The point of the experiment was to show how speculation can ensue when traders are neither risk neutral nor certain about the asset’s fundamental value. Importantly, bubbles in our experimental markets, just as in many real markets, was driven not by ignorance over market mechanisms, but by a belief that they could be the ones who take the money and run by pumping up the price and getting out at the right time.

Students seemed to take a lot away from the experience. Watching sepculation play out in an abstract market also laid bare the reality that bubbles can occur in a variety of markets.7 For the babes in the wood it was something of a crash course in finance.

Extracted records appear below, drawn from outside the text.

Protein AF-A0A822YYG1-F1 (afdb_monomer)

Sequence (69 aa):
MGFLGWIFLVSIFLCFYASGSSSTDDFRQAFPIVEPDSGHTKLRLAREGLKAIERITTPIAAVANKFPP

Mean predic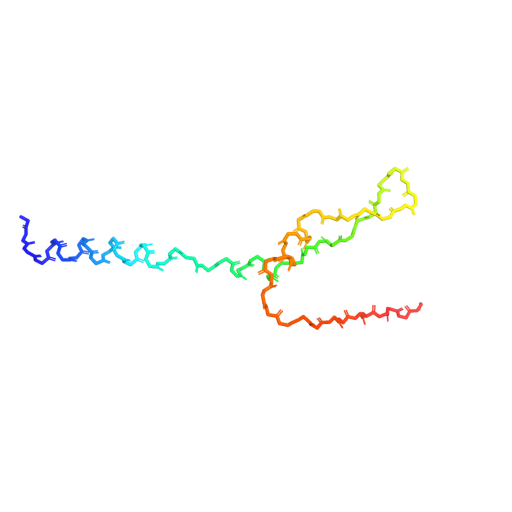ted aligned error: 12.57 Å

Structure (mmCIF, N/CA/C/O backbone):
data_AF-A0A822YYG1-F1
#
_entry.id   AF-A0A822YYG1-F1
#
loop_
_atom_site.group_PDB
_atom_site.id
_atom_site.type_symbol
_atom_site.label_atom_id
_atom_site.label_alt_id
_atom_site.label_comp_id
_atom_site.label_asym_id
_atom_site.label_entity_id
_atom_site.label_seq_id
_atom_site.pdbx_PDB_ins_code
_atom_site.Cartn_x
_atom_site.Cartn_y
_atom_site.Cartn_z
_atom_site.occupancy
_atom_site.B_iso_or_equiv
_atom_site.auth_seq_id
_atom_site.auth_comp_id
_atom_site.auth_asym_id
_atom_site.auth_atom_id
_atom_site.pdbx_PDB_model_num
ATOM 1 N N . MET A 1 1 ? 35.566 1.825 -38.684 1.00 59.25 1 MET A N 1
ATOM 2 C CA . MET A 1 1 ? 34.322 1.489 -37.954 1.00 59.25 1 MET A CA 1
ATOM 3 C C . MET A 1 1 ? 33.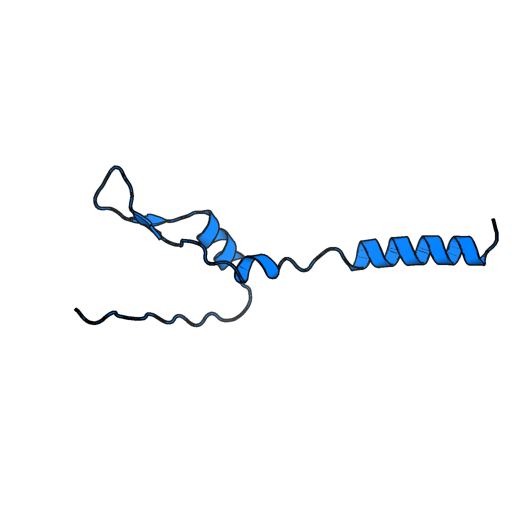189 1.580 -38.963 1.00 59.25 1 MET A C 1
ATOM 5 O O . MET A 1 1 ? 32.916 2.670 -39.439 1.00 59.25 1 MET A O 1
ATOM 9 N N . GLY A 1 2 ? 32.673 0.440 -39.432 1.00 82.94 2 GLY A N 1
ATOM 10 C CA . GLY A 1 2 ? 31.755 0.394 -40.580 1.00 82.94 2 GLY A CA 1
ATOM 11 C C . GLY A 1 2 ? 30.338 0.878 -40.258 1.00 82.94 2 GLY A C 1
ATOM 12 O O . GLY A 1 2 ? 29.933 0.882 -39.098 1.00 82.94 2 GLY A O 1
ATOM 13 N N . PHE A 1 3 ? 29.579 1.230 -41.300 1.00 79.31 3 PHE A N 1
ATOM 14 C CA . PHE A 1 3 ? 28.181 1.685 -41.241 1.00 79.31 3 PHE A CA 1
ATOM 15 C C . PHE A 1 3 ? 27.276 0.768 -40.395 1.00 79.31 3 PHE A C 1
ATOM 17 O O . PHE A 1 3 ? 26.496 1.253 -39.579 1.00 79.31 3 PHE A O 1
ATOM 24 N N . LEU A 1 4 ? 27.462 -0.557 -40.490 1.00 83.31 4 LEU A N 1
ATOM 25 C CA . LEU A 1 4 ? 26.753 -1.534 -39.650 1.00 83.31 4 LEU A CA 1
ATOM 26 C C . LEU A 1 4 ? 27.034 -1.369 -38.148 1.00 83.31 4 LEU A C 1
ATOM 28 O O . LEU A 1 4 ? 26.134 -1.555 -37.335 1.00 83.31 4 LEU A O 1
ATOM 32 N N . GLY A 1 5 ? 28.267 -1.017 -37.772 1.00 85.50 5 GLY A N 1
ATOM 33 C CA . GLY A 1 5 ? 28.647 -0.821 -36.372 1.00 85.50 5 GLY A CA 1
ATOM 34 C C . GLY A 1 5 ? 27.972 0.404 -35.759 1.00 85.50 5 GLY A C 1
ATOM 35 O O . GLY A 1 5 ? 27.549 0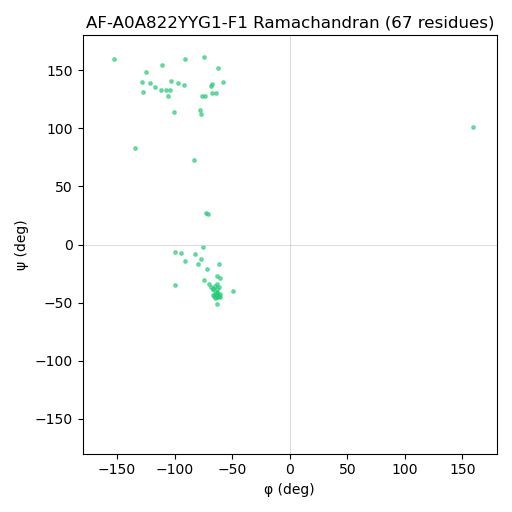.360 -34.609 1.00 85.50 5 GLY A O 1
ATOM 36 N N . TRP A 1 6 ? 27.802 1.471 -36.543 1.00 85.69 6 TRP A N 1
ATOM 37 C CA . TRP A 1 6 ? 27.069 2.660 -36.106 1.00 85.69 6 TRP A CA 1
ATOM 38 C C . TRP A 1 6 ? 25.581 2.365 -35.891 1.00 85.69 6 TRP A C 1
ATOM 40 O O . TRP A 1 6 ? 25.023 2.743 -34.867 1.00 85.69 6 TRP A O 1
ATOM 50 N N . ILE A 1 7 ? 24.960 1.616 -36.806 1.00 87.69 7 ILE A N 1
ATOM 51 C CA . ILE A 1 7 ? 23.559 1.188 -36.682 1.00 87.69 7 ILE A CA 1
ATOM 52 C C . ILE A 1 7 ? 23.356 0.328 -35.431 1.00 87.69 7 ILE A C 1
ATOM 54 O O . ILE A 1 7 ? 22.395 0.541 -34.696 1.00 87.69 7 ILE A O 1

I wondered more about the so-called veterans, the students who rode the cryptocurrency wave in the fall and winter of 2017. As one said when she left the class: “No sleep till the Forbes list.”

Data and code

The data and code to reproduce the figures are available on GitHub.

  1. Researchers at the University of Vermont seem to confirm the Vonnegut hypothesis in a recent paper. 

  2. This is painting a picture in broad strokes. For a great exposition on why stock markets crash see Didier Sornette’s “Why Stock Markets Crash: Critical Events in Complex Financial Systems”

  3. The experimenter can tune endowments, shares, dividends, the interest rate, and many other variables. To keep things simple I used the default values. The main thing is to choose parameters so traders are encouraged to actually trade and not just hold cash. 

  4. Dogecoin is one of the more tongue-in-cheek cyrptocurrencies out there, what with it being named after an internet meme and used mostly as a means for Redditors to “tip” each other for funny comments. 

  5. An example from the instructions: “Suppose that the only bids submitted in a round are 60 cents for one share and 20 for another, and the only asks are 10 for one share and 40 for another. The clearing price cannot be above 40, since there would be 2 shares offered for sale, but only 1 share that buyers are willing to purchase. Conversely, at any price below 20, there are 2 shares demanded, but only 1 share is offered for sale. Notice that any price between 20 and 40 could be a market-clearing price, and when this happens the market maker will use the midpoint of the interval, which is 30 in this case. Thus the person who offered to pay 60 would only have to pay 30 cents, and the person who offered to take 10 would actually receive 30 cents for the share sold.” 

  6. Chapter 18 of Charlie Holt’s textbook Markets, Games and Strategic Behavior (the companion book to Vecon Lab) goes into more detail why. 

  7. The Economist recently reported on a so-called “carbon bubble” in which firms that do too little to comply with the Paris Agreement and heed climate risks are overvalued. Investors in these firms, it seems, either do not believe the risks are dear, or if they do, they feel confident of a timely sale, insuring them against the repercussions. The author(s) write: “Neither the signing of the Paris agreement nor its ratification a year later had an impact on global energy stocks, according to a working paper by Thomas Sterner and Samson Mukanjari of Gothenburg University, whether because these events were already priced in or markets never believed the commitments.”